The following tips are useful when implementing exchanges:

Clients

  • Add client and the corresponding integration test file to src/exchanges folder
  • Client that support multiple market subscriptions on the same websocket should implement base-client.js, refer to hitbtc-client.js, zb-client.js, etc for some examples.
  • base-client.js implements the correct external interface for CCXWS, reconnection logic, and dead connection logic for a single connection. This largely takes the heavy lifting of implementing an exchange out of your hands for exchanges that implement a decent multi-market per socket API.
  • Some exchange only support a single market per socket. You can implement basic-multiclient.js which uses basic-client.js under the covers. basic-multi-client.js creates a new basic-client.js implementation for each market that is connected to it. Refer to coinex-client.js or cex-client.js.
  • The subscribe methods (subscribeTrades, subscribeTicker, etc) take a single market as the argument. The client should expect that a subscribe method will be called with many markets in quick succession. Some exchanges will drop the connection if too many messages are sent in quick succession. You can use a semaphore to throttle the sending of messages. Refer to hitbtc-client.js, okex-client.js as examples of implementing semaphore. Be sure to clear out semaphores on connection events!

Order Books

  • Order books can be level 1 (top bid/ask), level 2 (volume aggregated by price), or level 3 (raw orders)
  • Order books APIs may be snapshots (full order book), updates (changes since last update), or a may allow both snapshots and updates
  • Depth APIs are aggregates of order books at set price intervals (0, 0.1, 0.01, etc). A depth API at the smallest granularity is indistinguishable from a raw level 2 order book
  • Order book updates always need to start with an order book snapshot request. This makes order book maintenance simpler by broadcasting a snapshot event at the start of the update event stream.
  • Some exchanges do not support querying the order book snapshot via the WebSocket API, in that rare case, we will execute a REST query for the orderbook snapshot.

Numerics vs Strings

CCXWS returns all numeric types as strings, with the exception of the unix timestamp.
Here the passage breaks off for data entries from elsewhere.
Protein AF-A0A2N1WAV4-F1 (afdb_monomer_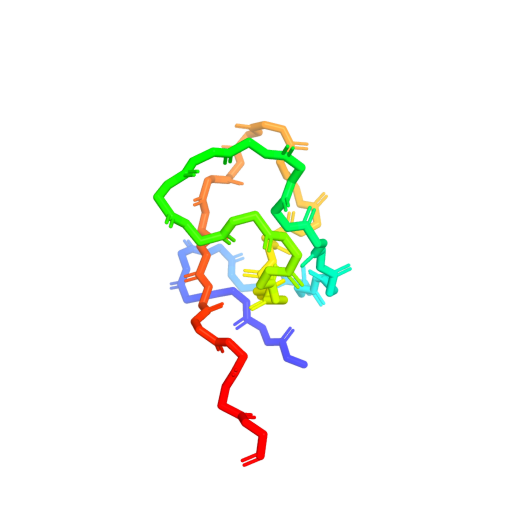lite)

Structure (mmCIF, N/CA/C/O backbone):
data_AF-A0A2N1WAV4-F1
#
_entry.id   AF-A0A2N1WAV4-F1
#
loop_
_atom_site.group_PDB
_atom_site.id
_atom_site.type_symbol
_atom_site.label_atom_id
_atom_site.label_alt_id
_atom_site.label_comp_id
_atom_site.label_asym_id
_atom_site.label_entity_id
_atom_site.label_seq_id
_atom_site.pdbx_PDB_ins_code
_atom_site.Cartn_x
_atom_site.Cartn_y
_atom_site.Cartn_z
_atom_site.occupancy
_atom_site.B_iso_or_equiv
_atom_site.auth_seq_id
_atom_site.auth_comp_id
_atom_site.auth_asym_id
_atom_site.auth_atom_id
_atom_site.pdbx_PDB_model_num
ATOM 1 N N . LEU A 1 1 ? -8.553 -8.430 6.665 1.00 84.75 1 LEU A N 1
ATOM 2 C CA . LEU A 1 1 ? -8.449 -6.973 6.407 1.00 84.75 1 LEU A CA 1
ATOM 3 C C . LEU A 1 1 ? -9.152 -6.651 5.092 1.00 84.75 1 LEU A C 1
ATOM 5 O O . LEU A 1 1 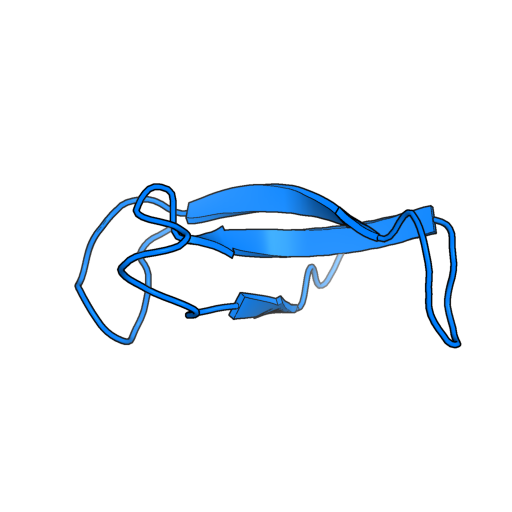? -8.727 -7.166 4.063 1.00 84.75 1 LEU A O 1
ATOM 9 N N . LEU A 1 2 ? -10.219 -5.848 5.119 1.00 93.00 2 LEU A N 1
ATOM 10 C CA . LEU A 1 2 ? -11.002 -5.510 3.923 1.00 93.00 2 LEU A CA 1
ATOM 11 C C . LEU A 1 2 ? -10.741 -4.070 3.465 1.00 93.00 2 LEU A C 1
ATOM 13 O O . LEU A 1 2 ? -10.505 -3.171 4.278 1.00 93.00 2 LEU A O 1
ATOM 17 N N . CYS A 1 3 ? -10.765 -3.871 2.148 1.00 94.31 3 CYS A N 1
ATOM 18 C CA . CYS A 1 3 ? -10.560 -2.587 1.498 1.00 94.31 3 CYS A CA 1
ATOM 19 C C . CYS A 1 3 ? -11.795 -1.694 1.689 1.00 94.31 3 CYS A C 1
ATOM 21 O O . CYS A 1 3 ? -12.885 -2.107 1.294 1.00 94.31 3 CYS A O 1
ATOM 23 N N . PRO A 1 4 ? -11.646 -0.453 2.189 1.00 91.88 4 PRO A N 1
ATOM 24 C CA . PRO A 1 4 ? -12.785 0.439 2.418 1.00 91.88 4 PRO A CA 1
ATOM 25 C C . PRO A 1 4 ? -13.457 0.920 1.122 1.00 91.88 4 PRO A C 1
ATOM 27 O O . PRO A 1 4 ? -14.577 1.408 1.169 1.00 91.88 4 PRO A O 1
ATOM 30 N N . LEU A 1 5 ? -12.796 0.782 -0.036 1.00 94.19 5 LEU A N 1
ATOM 31 C CA . LEU A 1 5 ? -13.328 1.246 -1.325 1.00 94.19 5 LEU A CA 1
ATOM 32 C C . LEU A 1 5 ? -14.150 0.192 -2.073 1.00 94.19 5 LEU A C 1
ATOM 34 O O . LEU A 1 5 ? -15.028 0.542 -2.849 1.00 94.19 5 LEU A O 1
ATOM 38 N N . CYS A 1 6 ? -13.829 -1.094 -1.912 1.00 94.75 6 CYS A N 1
ATOM 39 C CA . CYS A 1 6 ? -14.447 -2.160 -2.713 1.00 94.75 6 CYS A CA 1
ATOM 40 C C . CYS A 1 6 ? -14.791 -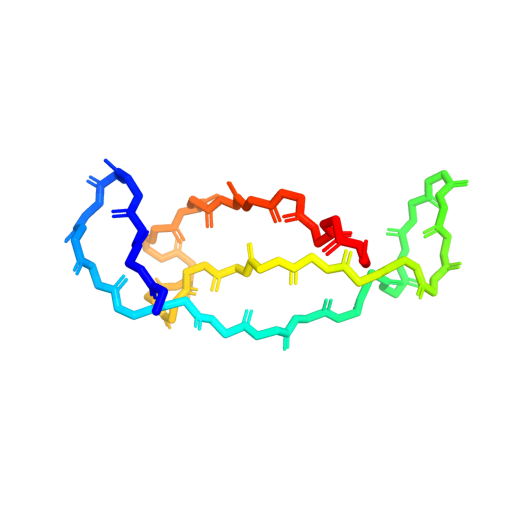3.428 -1.925 1.00 94.75 6 CYS A C 1
ATOM 42 O O . CYS A 1 6 ? -15.233 -4.405 -2.521 1.00 94.75 6 CYS A O 1
ATOM 44 N N . GLY A 1 7 ? -14.520 -3.460 -0.618 1.00 94.62 7 GLY A N 1
ATOM 45 C CA . GLY A 1 7 ? -14.809 -4.603 0.249 1.00 94.62 7 GLY A CA 1
ATOM 46 C C . GLY A 1 7 ? -13.934 -5.839 0.025 1.00 94.62 7 GLY A C 1
ATOM 47 O O . GLY A 1 7 ? -14.086 -6.811 0.750 1.00 94.62 7 GLY A O 1
ATOM 48 N N . ARG A 1 8 ? -13.004 -5.831 -0.940 1.00 94.75 8 ARG A N 1
ATOM 49 C CA . ARG A 1 8 ? -12.102 -6.967 -1.201 1.00 94.75 8 ARG A CA 1
ATOM 50 C C . ARG A 1 8 ? -10.974 -7.057 -0.185 1.00 94.75 8 ARG A C 1
ATOM 52 O O . ARG A 1 8 ? -10.611 -6.071 0.455 1.00 94.75 8 ARG A O 1
ATOM 59 N N . GLU A 1 9 ? -10.368 -8.232 -0.100 1.00 95.88 9 GLU A N 1
ATOM 60 C CA . GLU A 1 9 ? -9.219 -8.474 0.764 1.00 95.88 9 GLU A CA 1
ATOM 61 C C . GLU A 1 9 ? -8.039 -7.566 0.414 1.00 95.88 9 GLU A C 1
ATOM 63 O O . GLU A 1 9 ? -7.787 -7.230 -0.751 1.00 95.88 9 GLU A O 1
ATOM 68 N N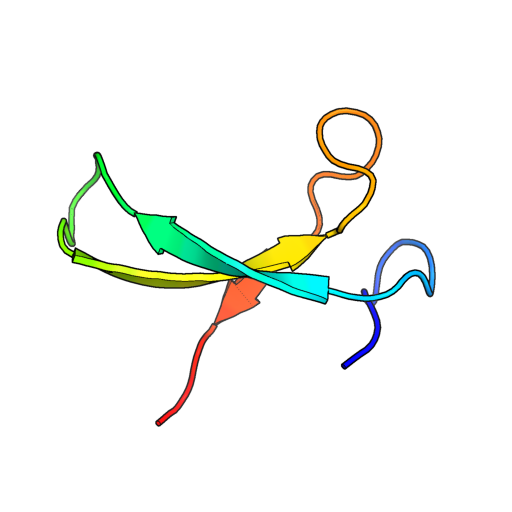 . MET A 1 10 ? -7.308 -7.160 1.444 1.00 95.44 10 MET A N 1
ATOM 69 C CA . MET 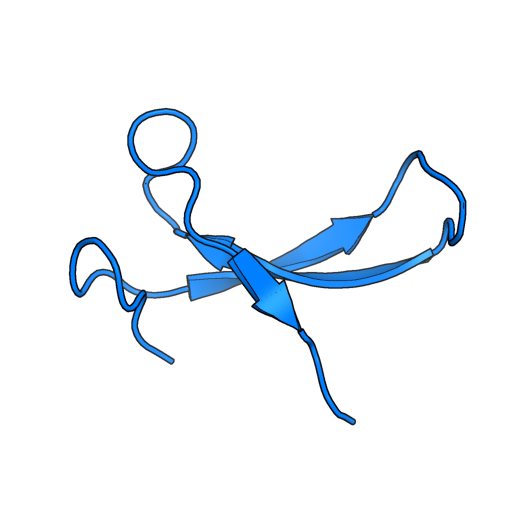A 1 10 ? -6.092 -6.373 1.312 1.00 95.44 10 MET A CA 1
ATOM 70 C C . MET A 1 10 ? -4.866 -7.234 1.588 1.00 95.44 10 MET A C 1
ATOM 72 O O . MET A 1 10 ? -4.868 -8.069 2.487 1.00 95.44 10 MET A O 1
ATOM 76 N N . VAL A 1 11 ? -3.804 -6.980 0.831 1.00 94.69 11 VAL A N 1
ATOM 77 C CA . VAL A 1 11 ? -2.528 -7.689 0.909 1.00 94.69 11 VAL A CA 1
ATOM 78 C C . VAL A 1 11 ? -1.435 -6.754 1.408 1.00 94.69 11 VAL A C 1
ATOM 80 O O . VAL A 1 11 ? -1.391 -5.578 1.039 1.00 94.69 11 VAL A O 1
ATOM 83 N N . LEU A 1 12 ? -0.546 -7.275 2.250 1.00 93.38 12 LEU A N 1
ATOM 84 C CA . LEU A 1 12 ? 0.602 -6.528 2.749 1.00 93.38 12 LEU A CA 1
ATOM 85 C C . LEU A 1 12 ? 1.619 -6.336 1.618 1.00 93.38 12 LEU A C 1
ATOM 87 O O . LEU A 1 12 ? 2.030 -7.291 0.961 1.00 93.38 12 LEU A O 1
ATOM 91 N N . ARG A 1 13 ? 2.016 -5.092 1.376 1.00 90.88 13 ARG A N 1
ATOM 92 C CA . ARG A 1 13 ? 2.995 -4.703 0.363 1.00 90.88 13 ARG A CA 1
ATOM 93 C C . ARG A 1 13 ? 4.074 -3.853 1.010 1.00 90.88 13 ARG A C 1
ATOM 95 O O . ARG A 1 13 ? 3.818 -3.114 1.954 1.00 90.88 13 ARG A O 1
ATOM 102 N N . THR A 1 14 ? 5.276 -3.939 0.464 1.00 90.44 14 THR A N 1
ATOM 103 C CA . THR A 1 14 ? 6.405 -3.110 0.886 1.00 90.44 14 THR A CA 1
ATOM 104 C C . THR A 1 14 ? 6.648 -2.037 -0.165 1.00 90.44 14 THR A C 1
ATOM 106 O O . THR A 1 14 ? 6.756 -2.340 -1.359 1.00 90.44 14 THR A O 1
ATOM 109 N N . ALA A 1 15 ? 6.727 -0.779 0.261 1.00 86.94 15 ALA A N 1
ATOM 110 C CA . ALA A 1 15 ? 7.052 0.345 -0.598 1.00 86.94 15 ALA A CA 1
ATOM 111 C C . ALA A 1 15 ? 8.503 0.217 -1.079 1.00 86.94 15 ALA A C 1
ATOM 113 O O . ALA A 1 15 ? 9.451 0.330 -0.303 1.00 86.94 15 ALA A O 1
ATOM 114 N N . LYS A 1 16 ? 8.678 -0.036 -2.381 1.00 82.38 16 LYS A N 1
ATOM 115 C CA . LYS A 1 16 ? 10.004 -0.124 -3.019 1.00 82.38 16 LYS A CA 1
ATOM 116 C C . LYS A 1 16 ? 10.580 1.246 -3.396 1.00 82.38 16 LYS A C 1
ATOM 118 O O . LYS A 1 16 ? 11.775 1.348 -3.640 1.00 82.38 16 LYS A O 1
ATOM 123 N N . LYS A 1 17 ? 9.733 2.273 -3.510 1.00 76.69 17 LYS A N 1
ATOM 124 C CA . LYS A 1 17 ? 10.078 3.636 -3.945 1.00 76.69 17 LYS A CA 1
ATOM 125 C C . LYS A 1 17 ? 9.193 4.643 -3.204 1.00 76.69 17 LYS A C 1
ATOM 127 O O . LYS A 1 17 ? 8.032 4.330 -2.948 1.00 76.69 17 LYS A O 1
ATOM 132 N N . GLY A 1 18 ? 9.722 5.827 -2.897 1.00 71.88 18 GLY A N 1
ATOM 133 C CA . GLY A 1 18 ? 9.009 6.900 -2.195 1.00 71.88 18 GLY A CA 1
ATOM 134 C C . GLY A 1 18 ? 9.833 7.505 -1.049 1.00 71.88 18 GLY A C 1
ATOM 135 O O . GLY A 1 18 ? 10.991 7.128 -0.891 1.00 71.88 18 GLY A O 1
ATOM 136 N N . PRO A 1 19 ? 9.250 8.422 -0.255 1.00 71.75 19 PRO A N 1
ATOM 137 C CA . PRO A 1 19 ? 9.935 9.098 0.854 1.00 71.75 19 PRO A CA 1
ATOM 138 C C . PRO A 1 19 ? 10.309 8.163 2.016 1.00 71.75 19 PRO A C 1
ATOM 140 O O . PRO A 1 19 ? 11.213 8.474 2.781 1.00 71.75 19 PRO A O 1
ATOM 143 N N . THR A 1 20 ? 9.654 7.004 2.135 1.00 70.81 20 THR A N 1
ATOM 144 C CA . THR A 1 20 ? 9.936 5.983 3.159 1.00 70.81 20 THR A CA 1
ATOM 145 C C . THR A 1 20 ? 10.124 4.599 2.516 1.00 70.81 20 THR A C 1
ATOM 147 O O . THR A 1 20 ? 9.248 3.729 2.613 1.00 70.81 20 THR A O 1
ATOM 150 N N . PRO A 1 21 ? 11.237 4.366 1.796 1.00 75.75 21 PRO A N 1
ATOM 151 C CA . PRO A 1 21 ? 11.521 3.060 1.212 1.00 75.75 21 PRO A CA 1
ATOM 152 C C . PRO A 1 21 ? 11.617 1.994 2.315 1.00 75.75 21 PRO A C 1
ATOM 154 O O . PRO A 1 21 ? 12.183 2.230 3.376 1.00 75.75 21 PRO A O 1
ATOM 157 N N . GLY A 1 22 ? 11.016 0.827 2.079 1.00 82.19 22 GLY A N 1
ATOM 158 C CA . GLY A 1 22 ? 10.932 -0.257 3.065 1.00 82.19 22 GLY A CA 1
ATOM 159 C C . GLY A 1 22 ? 9.713 -0.199 3.992 1.00 82.19 22 GLY A C 1
ATOM 160 O O . GLY A 1 22 ? 9.453 -1.176 4.693 1.00 82.19 22 GLY A O 1
ATOM 161 N N . SER A 1 23 ? 8.918 0.878 3.963 1.00 87.44 23 SER A N 1
ATOM 162 C CA . SER A 1 23 ? 7.659 0.932 4.715 1.00 87.44 23 SER A CA 1
ATOM 163 C C . SER A 1 23 ? 6.662 -0.115 4.209 1.00 87.44 23 SER A C 1
ATOM 165 O O . SER A 1 23 ? 6.532 -0.365 3.007 1.00 87.44 23 SER A O 1
ATOM 167 N N . LYS A 1 24 ? 5.959 -0.766 5.138 1.00 91.38 24 LYS A N 1
ATOM 168 C CA . LYS A 1 24 ? 4.877 -1.699 4.819 1.00 91.38 24 LYS A CA 1
ATOM 169 C C . LYS A 1 24 ? 3.557 -0.938 4.752 1.00 91.38 24 LYS A C 1
ATOM 171 O O . LYS A 1 24 ? 3.343 0.024 5.479 1.00 91.38 24 LYS A O 1
ATOM 176 N N . PHE A 1 25 ? 2.666 -1.372 3.876 1.00 92.38 25 PHE A N 1
ATOM 177 C CA . PHE A 1 25 ? 1.302 -0.870 3.788 1.00 92.38 25 PHE A CA 1
ATOM 178 C C . PHE A 1 25 ? 0.388 -1.971 3.268 1.00 92.38 25 PHE A C 1
ATOM 180 O O . PHE A 1 25 ? 0.820 -2.885 2.566 1.00 92.38 25 PHE A O 1
ATOM 187 N N . TYR A 1 26 ? -0.897 -1.882 3.574 1.00 94.38 26 TYR A N 1
ATOM 188 C CA . TYR A 1 26 ? -1.880 -2.774 2.983 1.00 94.38 26 TYR A CA 1
ATOM 189 C C . TYR A 1 26 ? -2.397 -2.175 1.681 1.00 94.38 26 TYR A C 1
ATOM 191 O O . TYR A 1 26 ? -2.913 -1.061 1.663 1.00 94.38 26 TYR A O 1
ATOM 199 N N . GLY A 1 27 ? -2.275 -2.914 0.582 1.00 94.38 27 GLY A N 1
ATOM 200 C CA . GLY A 1 27 ? -2.847 -2.560 -0.715 1.00 94.38 27 GLY A CA 1
ATOM 201 C C . GLY A 1 27 ? -4.000 -3.487 -1.077 1.00 94.38 27 GLY A C 1
ATOM 202 O O . GLY A 1 27 ? -3.977 -4.669 -0.746 1.00 94.38 27 GLY A O 1
ATOM 203 N N . CYS A 1 28 ? -5.012 -2.979 -1.776 1.00 96.25 28 CYS A N 1
ATOM 204 C CA . CYS A 1 28 ? -6.106 -3.818 -2.258 1.00 96.25 28 CYS A CA 1
ATOM 205 C C . CYS A 1 28 ? -5.596 -4.950 -3.175 1.00 96.25 28 CYS A C 1
ATOM 207 O O . CYS A 1 28 ? -4.745 -4.730 -4.043 1.00 96.25 28 CYS A O 1
ATOM 209 N N . SER A 1 29 ? -6.145 -6.157 -3.010 1.00 96.25 29 SER A N 1
ATOM 210 C CA . SER A 1 29 ? -5.876 -7.311 -3.885 1.00 96.25 29 SER A CA 1
ATOM 211 C C . SER A 1 29 ? -6.262 -7.058 -5.347 1.00 96.25 29 SER A C 1
ATOM 213 O O . SER A 1 29 ? -5.627 -7.590 -6.250 1.00 96.25 29 SER A O 1
ATOM 215 N N . ALA A 1 30 ? -7.253 -6.198 -5.596 1.00 95.44 30 ALA A N 1
ATOM 216 C CA . ALA A 1 30 ? -7.740 -5.867 -6.935 1.00 95.44 30 ALA A CA 1
ATOM 217 C C . ALA A 1 30 ? -6.972 -4.728 -7.634 1.00 95.44 30 ALA A C 1
ATOM 219 O O . ALA A 1 30 ? -7.461 -4.174 -8.621 1.00 95.44 30 ALA A O 1
ATOM 220 N N . TYR A 1 31 ? -5.793 -4.333 -7.149 1.00 92.31 31 TYR A N 1
ATOM 221 C CA . TYR A 1 31 ? -4.930 -3.395 -7.874 1.00 92.31 31 TYR A CA 1
ATOM 222 C C . TYR A 1 31 ? -4.530 -3.975 -9.253 1.00 92.31 31 TYR A C 1
ATOM 224 O O . TYR A 1 31 ? -4.190 -5.156 -9.314 1.00 92.31 31 TYR A O 1
ATOM 232 N N . PRO A 1 32 ? -4.534 -3.197 -10.360 1.00 92.69 32 PRO A N 1
ATOM 233 C CA . PRO A 1 32 ? -4.692 -1.738 -10.451 1.00 92.69 32 PRO A CA 1
ATOM 234 C C . PRO A 1 32 ? -6.136 -1.220 -10.516 1.00 92.69 32 PRO A C 1
ATOM 236 O O . PRO A 1 32 ? -6.332 -0.008 -10.468 1.00 92.69 32 PRO A O 1
ATOM 239 N N . ARG A 1 33 ? -7.148 -2.097 -10.601 1.00 95.25 33 ARG A N 1
ATOM 240 C CA . ARG A 1 33 ? -8.566 -1.692 -10.698 1.00 95.25 33 ARG A CA 1
ATOM 241 C C . ARG A 1 33 ? -9.068 -0.978 -9.442 1.00 95.25 33 ARG A C 1
ATOM 243 O O . ARG A 1 33 ? -9.892 -0.081 -9.545 1.00 95.25 33 ARG A O 1
ATOM 250 N N . CYS A 1 34 ? -8.562 -1.349 -8.268 1.00 95.12 34 CYS A N 1
ATOM 251 C CA . CYS A 1 34 ? -8.821 -0.648 -7.013 1.00 95.12 34 CYS A CA 1
ATOM 252 C C . CYS A 1 34 ? -7.501 -0.195 -6.380 1.00 95.12 34 CYS A C 1
ATOM 254 O O . CYS A 1 34 ? -6.648 -1.020 -6.054 1.00 95.12 34 CYS A O 1
ATOM 256 N N . LYS A 1 35 ? -7.353 1.118 -6.168 1.00 94.44 35 LYS A N 1
ATOM 257 C CA . LYS A 1 35 ? -6.152 1.751 -5.589 1.00 94.44 35 LYS A CA 1
ATOM 258 C C . LYS A 1 35 ? -6.234 1.969 -4.074 1.00 94.44 35 LYS A C 1
ATOM 260 O O . LYS A 1 35 ? -5.445 2.726 -3.525 1.00 94.44 35 LYS A O 1
ATOM 265 N N . GLY A 1 36 ? -7.182 1.322 -3.397 1.00 94.62 36 GLY A N 1
ATOM 266 C CA . GLY A 1 36 ? -7.330 1.444 -1.948 1.00 94.62 36 GLY A CA 1
ATOM 267 C C . GLY A 1 36 ? -6.083 0.968 -1.207 1.00 94.62 36 GLY A C 1
ATOM 268 O O . GLY A 1 36 ? -5.624 -0.160 -1.416 1.00 94.62 36 GLY A O 1
ATOM 269 N N . THR A 1 37 ? -5.569 1.821 -0.328 1.00 93.06 37 THR A N 1
ATOM 270 C CA . THR A 1 37 ? -4.437 1.545 0.555 1.00 93.06 37 THR A CA 1
ATOM 271 C C . THR A 1 37 ? -4.818 1.826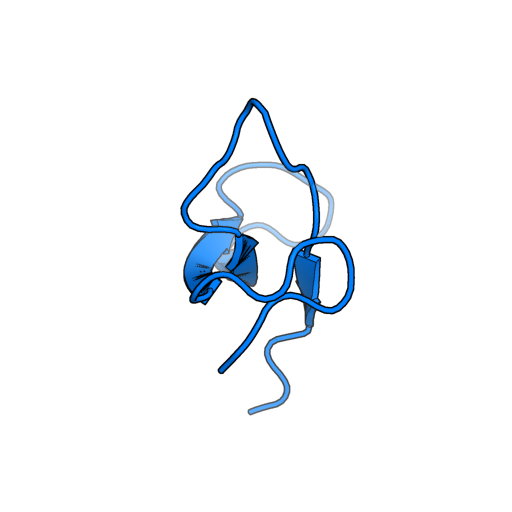 2.002 1.00 93.06 37 THR A C 1
ATOM 273 O O . THR A 1 37 ? -5.749 2.580 2.281 1.00 93.06 37 THR A O 1
ATOM 276 N N . ARG A 1 38 ? -4.119 1.182 2.933 1.00 91.44 38 ARG A N 1
ATOM 277 C CA . ARG A 1 38 ? -4.210 1.455 4.366 1.00 91.44 38 ARG A CA 1
ATOM 278 C C . ARG A 1 38 ? -2.810 1.441 4.974 1.00 91.44 38 ARG A C 1
ATOM 280 O O . ARG A 1 38 ? -1.985 0.631 4.531 1.00 91.44 38 ARG A O 1
ATOM 287 N N . PRO A 1 39 ? -2.543 2.304 5.968 1.00 89.00 39 PRO A N 1
ATOM 288 C CA . PRO A 1 39 ? -1.301 2.238 6.719 1.00 89.00 39 PRO A CA 1
ATOM 289 C C . PRO A 1 39 ? -1.176 0.870 7.396 1.00 89.00 39 PRO A C 1
ATOM 291 O O . PRO A 1 39 ? -2.170 0.248 7.779 1.00 89.00 39 PRO A O 1
ATOM 294 N N . TYR A 1 40 ? 0.056 0.382 7.477 1.00 88.44 40 TYR A N 1
ATOM 295 C CA . TYR A 1 40 ? 0.411 -0.722 8.355 1.00 88.44 40 TYR A CA 1
ATOM 296 C C . TYR A 1 40 ? 0.859 -0.088 9.673 1.00 88.44 40 TYR A C 1
ATOM 298 O O . TYR A 1 40 ? 2.027 0.267 9.817 1.00 88.44 40 TYR A O 1
ATOM 306 N N . GLU A 1 41 ? -0.082 0.142 10.588 1.00 76.81 41 GLU A N 1
ATOM 307 C CA . GLU A 1 41 ? 0.274 0.374 11.991 1.00 76.81 41 GLU A CA 1
ATOM 308 C C . GLU A 1 41 ? 0.802 -0.961 12.540 1.00 76.81 41 GLU A C 1
ATOM 310 O O . GLU A 1 41 ? 0.148 -1.994 12.361 1.00 76.81 41 GLU A O 1
ATOM 315 N N . SER A 1 42 ? 2.010 -0.948 13.112 1.00 58.47 42 SER A N 1
ATOM 316 C CA . SER A 1 42 ? 2.586 -2.110 13.799 1.00 58.47 42 SER A CA 1
ATOM 317 C C . SER A 1 42 ? 2.007 -2.275 15.193 1.00 58.47 42 SER A C 1
ATOM 319 O O . SER A 1 42 ? 1.649 -1.248 15.805 1.00 58.47 42 SER A O 1
#

Secondary structure (DSSP, 8-state):
-B-TTT--BEEEEE-SSSSSTT-EEEEETTTTT---EEE---

pLDDT: mean 88.83, std 8.69, range [58.47, 96.25]

Sequence (42 aa):
LLCPLCGREMVLRTAKKGPTPGSKFYGCSAYPRCKGTRPYES

Radius of gyration: 10.17 Å; chains: 1; bounding box: 26×18×24 Å

Foldseek 3Di:
DAFPPPRADWDWDAACDDPDHRAIWTAGPPPPVDGGIGHPDD

For reference, refer to the API documentation for Ticker, Trade, Level2Point, and Level3Point.

Numeric values are returned as strings to prevent data loss. JavaScript Numeric type is stored as an IEEE 754 floating point value. The maximum number of signicant digits is 15, meaning that large integers and floating point values will result in precision loss.

Many exchanges return API results with numeric values as strings already. In the event that an exchange does not return values as strings, you can take two options:

  1. Convert numerics to strings with .toFixed(8)
  2. Preprocess the raw message string and wrap numerics with double quotes prior to running JSON.parse

The former method is preferred if an exchange does not return values that overflow (refer to the number of digits being sent). The latter is required when data would overflow due to the exchange sending large numeric types.

Lastly, when adding an exchange's unit tests, ensure that you perform type assertions to guarantee that results are returned as strings.

Testing

Add a test file to __tests__ for the client using the standard spec template.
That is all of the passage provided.